# Waste tank screw caps



## Fairportgoer (Jun 24, 2008)

Good Evening,

On the bottom of our waste tank (Cheyenne 696G) we have what looks like two screw caps 8O 

It looks like the hole would be big enough to get your arm in to clean out any debris that has built up in there causing a smell.

I am trying to find out if anyone with an Auto-Trail has removed these caps and had any problems with re-sealing them. 

Many thanks

Dean


----------



## carolgavin (May 9, 2005)

I have heard that screws can be somewhat problematic. Its all a question of tension and the right tools.
However I would be very wary of sticking me arm up! You could get it stuck, oh and you would need them long marigolds!!!!


----------



## greenasthegrass (Oct 27, 2007)

Tis boring night on facts me thinks.
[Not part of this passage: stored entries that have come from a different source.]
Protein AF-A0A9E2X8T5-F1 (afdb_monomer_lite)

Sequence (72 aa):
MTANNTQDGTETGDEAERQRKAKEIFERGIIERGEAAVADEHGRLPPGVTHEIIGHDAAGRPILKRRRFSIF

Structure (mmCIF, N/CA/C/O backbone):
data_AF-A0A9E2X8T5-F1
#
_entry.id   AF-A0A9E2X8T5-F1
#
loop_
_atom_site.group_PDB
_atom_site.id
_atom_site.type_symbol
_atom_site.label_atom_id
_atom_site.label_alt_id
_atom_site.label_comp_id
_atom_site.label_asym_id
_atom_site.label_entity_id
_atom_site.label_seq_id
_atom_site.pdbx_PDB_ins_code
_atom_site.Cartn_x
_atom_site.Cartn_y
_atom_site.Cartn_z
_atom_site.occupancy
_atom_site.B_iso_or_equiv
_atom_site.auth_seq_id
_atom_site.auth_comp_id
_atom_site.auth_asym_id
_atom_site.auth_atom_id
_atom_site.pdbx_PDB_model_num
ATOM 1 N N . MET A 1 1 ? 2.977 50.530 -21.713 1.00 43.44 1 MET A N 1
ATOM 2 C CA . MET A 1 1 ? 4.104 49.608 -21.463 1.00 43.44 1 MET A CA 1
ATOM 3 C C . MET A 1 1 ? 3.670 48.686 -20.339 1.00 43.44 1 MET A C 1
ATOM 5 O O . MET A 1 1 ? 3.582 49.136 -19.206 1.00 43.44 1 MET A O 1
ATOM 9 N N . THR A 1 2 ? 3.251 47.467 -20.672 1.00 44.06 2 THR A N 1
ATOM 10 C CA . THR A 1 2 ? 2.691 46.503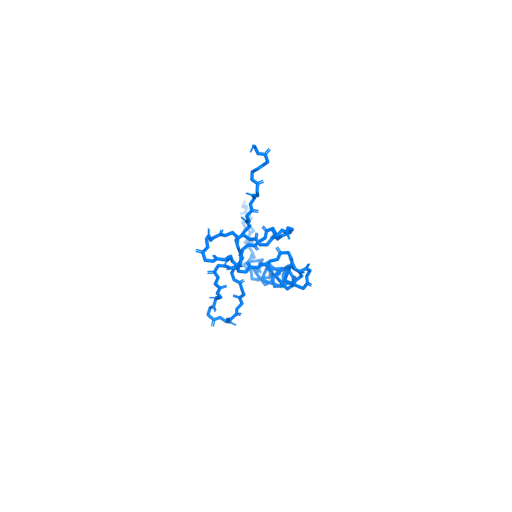 -19.713 1.00 44.06 2 THR A CA 1
ATOM 11 C C . THR A 1 2 ? 3.836 45.684 -19.129 1.00 44.06 2 THR A C 1
ATOM 13 O O . THR A 1 2 ? 4.568 45.042 -19.878 1.00 44.06 2 THR A O 1
ATOM 16 N N . ALA A 1 3 ? 4.030 45.756 -17.813 1.00 50.72 3 ALA A N 1
ATOM 17 C CA . ALA A 1 3 ? 5.004 44.936 -17.105 1.00 50.72 3 ALA A CA 1
ATOM 18 C C . ALA A 1 3 ? 4.479 43.496 -17.034 1.00 50.72 3 ALA A C 1
ATOM 20 O O . ALA A 1 3 ? 3.440 43.244 -16.424 1.00 50.72 3 ALA A O 1
ATOM 21 N N . ASN A 1 4 ? 5.179 42.563 -17.678 1.00 53.72 4 ASN A N 1
ATOM 22 C CA . ASN A 1 4 ? 4.898 41.140 -17.537 1.00 53.72 4 ASN A CA 1
ATOM 23 C C . ASN A 1 4 ? 5.532 40.654 -16.235 1.00 53.72 4 ASN A C 1
ATOM 25 O O . ASN A 1 4 ? 6.751 40.619 -16.089 1.00 53.72 4 ASN A O 1
ATOM 29 N N . ASN A 1 5 ? 4.652 40.345 -15.290 1.00 55.91 5 ASN A N 1
ATOM 30 C CA . ASN A 1 5 ? 4.951 39.827 -13.972 1.00 55.91 5 ASN A CA 1
ATOM 31 C C . ASN A 1 5 ? 5.502 38.397 -14.102 1.00 55.91 5 ASN A C 1
ATOM 33 O O . ASN A 1 5 ? 4.766 37.468 -14.428 1.00 55.91 5 ASN A O 1
ATOM 37 N N . THR A 1 6 ? 6.806 38.245 -13.893 1.00 56.53 6 THR A N 1
ATOM 38 C CA . THR A 1 6 ? 7.510 36.963 -13.806 1.00 56.53 6 THR A CA 1
ATOM 39 C C . THR A 1 6 ? 6.999 36.194 -12.588 1.00 56.53 6 THR A C 1
ATOM 41 O O . THR A 1 6 ? 7.352 36.525 -11.458 1.00 56.53 6 THR A O 1
ATOM 44 N N . GLN A 1 7 ? 6.150 35.186 -12.798 1.00 58.19 7 GLN A N 1
ATOM 45 C CA . GLN A 1 7 ? 5.753 34.260 -11.736 1.00 58.19 7 GLN A CA 1
ATOM 46 C C . GLN A 1 7 ? 6.880 33.252 -11.481 1.00 58.19 7 GLN A C 1
ATOM 48 O O . GLN A 1 7 ? 7.130 32.344 -12.269 1.00 58.19 7 GLN A O 1
ATOM 53 N N . ASP A 1 8 ? 7.619 33.558 -10.420 1.00 48.16 8 ASP A N 1
ATOM 54 C CA . ASP A 1 8 ? 8.083 32.685 -9.342 1.00 48.16 8 ASP A CA 1
ATOM 55 C C . ASP A 1 8 ? 8.143 31.164 -9.612 1.00 48.16 8 ASP A C 1
ATOM 57 O O . ASP A 1 8 ? 7.134 30.478 -9.743 1.00 48.16 8 ASP A O 1
ATOM 61 N N . GLY A 1 9 ? 9.365 30.628 -9.658 1.00 52.81 9 GLY A N 1
ATOM 62 C CA . GLY A 1 9 ? 9.663 29.208 -9.862 1.00 52.81 9 GLY A CA 1
ATOM 63 C C . GLY A 1 9 ? 9.827 28.393 -8.575 1.00 52.81 9 GLY A C 1
ATOM 64 O O . GLY A 1 9 ? 10.618 27.451 -8.586 1.00 52.81 9 GLY A O 1
ATOM 65 N N . THR A 1 10 ? 9.156 28.744 -7.469 1.00 56.38 10 THR 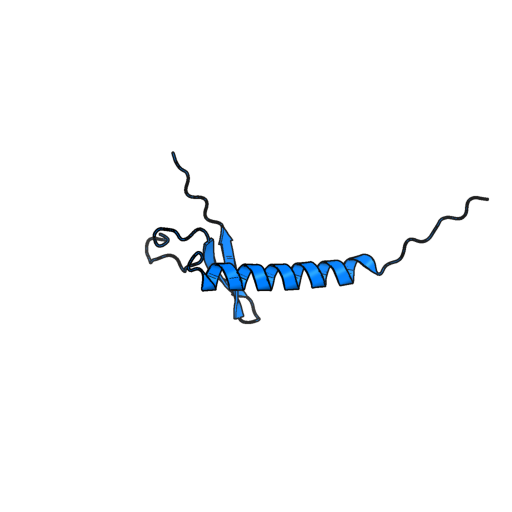A N 1
ATOM 66 C CA . THR A 1 10 ? 9.323 28.039 -6.176 1.00 56.38 10 THR A CA 1
ATOM 67 C C . THR A 1 10 ? 8.165 27.114 -5.776 1.00 56.38 10 THR A C 1
ATOM 69 O O . THR A 1 10 ? 8.362 26.220 -4.956 1.00 56.38 10 THR A O 1
ATOM 72 N N . GLU A 1 11 ? 6.991 27.214 -6.408 1.00 55.69 11 GLU A N 1
ATOM 73 C CA . GLU A 1 11 ? 5.782 26.489 -5.967 1.00 55.69 11 GLU A CA 1
ATOM 74 C C . GLU A 1 11 ? 5.850 24.958 -6.173 1.00 55.69 11 GLU A C 1
ATOM 76 O O . GLU A 1 11 ? 5.295 24.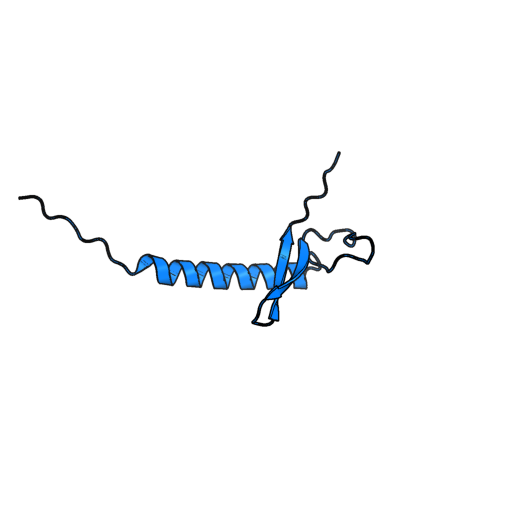185 -5.389 1.00 55.69 11 GLU A O 1
ATOM 81 N N . THR A 1 12 ? 6.577 24.485 -7.189 1.00 61.97 12 THR A N 1
ATOM 82 C CA . THR A 1 12 ? 6.599 23.062 -7.577 1.00 61.97 12 THR A CA 1
ATOM 83 C C . THR A 1 12 ? 7.398 22.168 -6.624 1.00 61.97 12 THR A C 1
ATOM 85 O O . THR A 1 12 ? 7.103 20.976 -6.510 1.00 61.97 12 THR A O 1
ATOM 88 N N . GLY A 1 13 ? 8.412 22.711 -5.943 1.00 64.94 13 GLY A N 1
ATOM 89 C CA . GLY A 1 13 ? 9.270 21.948 -5.027 1.00 64.94 13 GLY A CA 1
ATOM 90 C C . GLY A 1 13 ? 8.571 21.618 -3.709 1.00 64.94 13 GLY A C 1
ATOM 91 O O . GLY A 1 13 ? 8.564 20.464 -3.272 1.00 64.94 13 GLY A O 1
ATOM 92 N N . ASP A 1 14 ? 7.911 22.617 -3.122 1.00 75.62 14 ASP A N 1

So far we have done morris dancing, shagpile, avocado bathroom suites, now we into screwing. My mind is boggling and not being much help to poor Deano who is stuck with his arm up it like a cow about to give birth - its all going pete tong!

Can I have another of what I have already had please?

Greennie

PS hope its all going swimmingly oops might be wrong word there Dean and Ange - we will be there in 6 weeks to partake the French lifestyle. Well we live in hope.


----------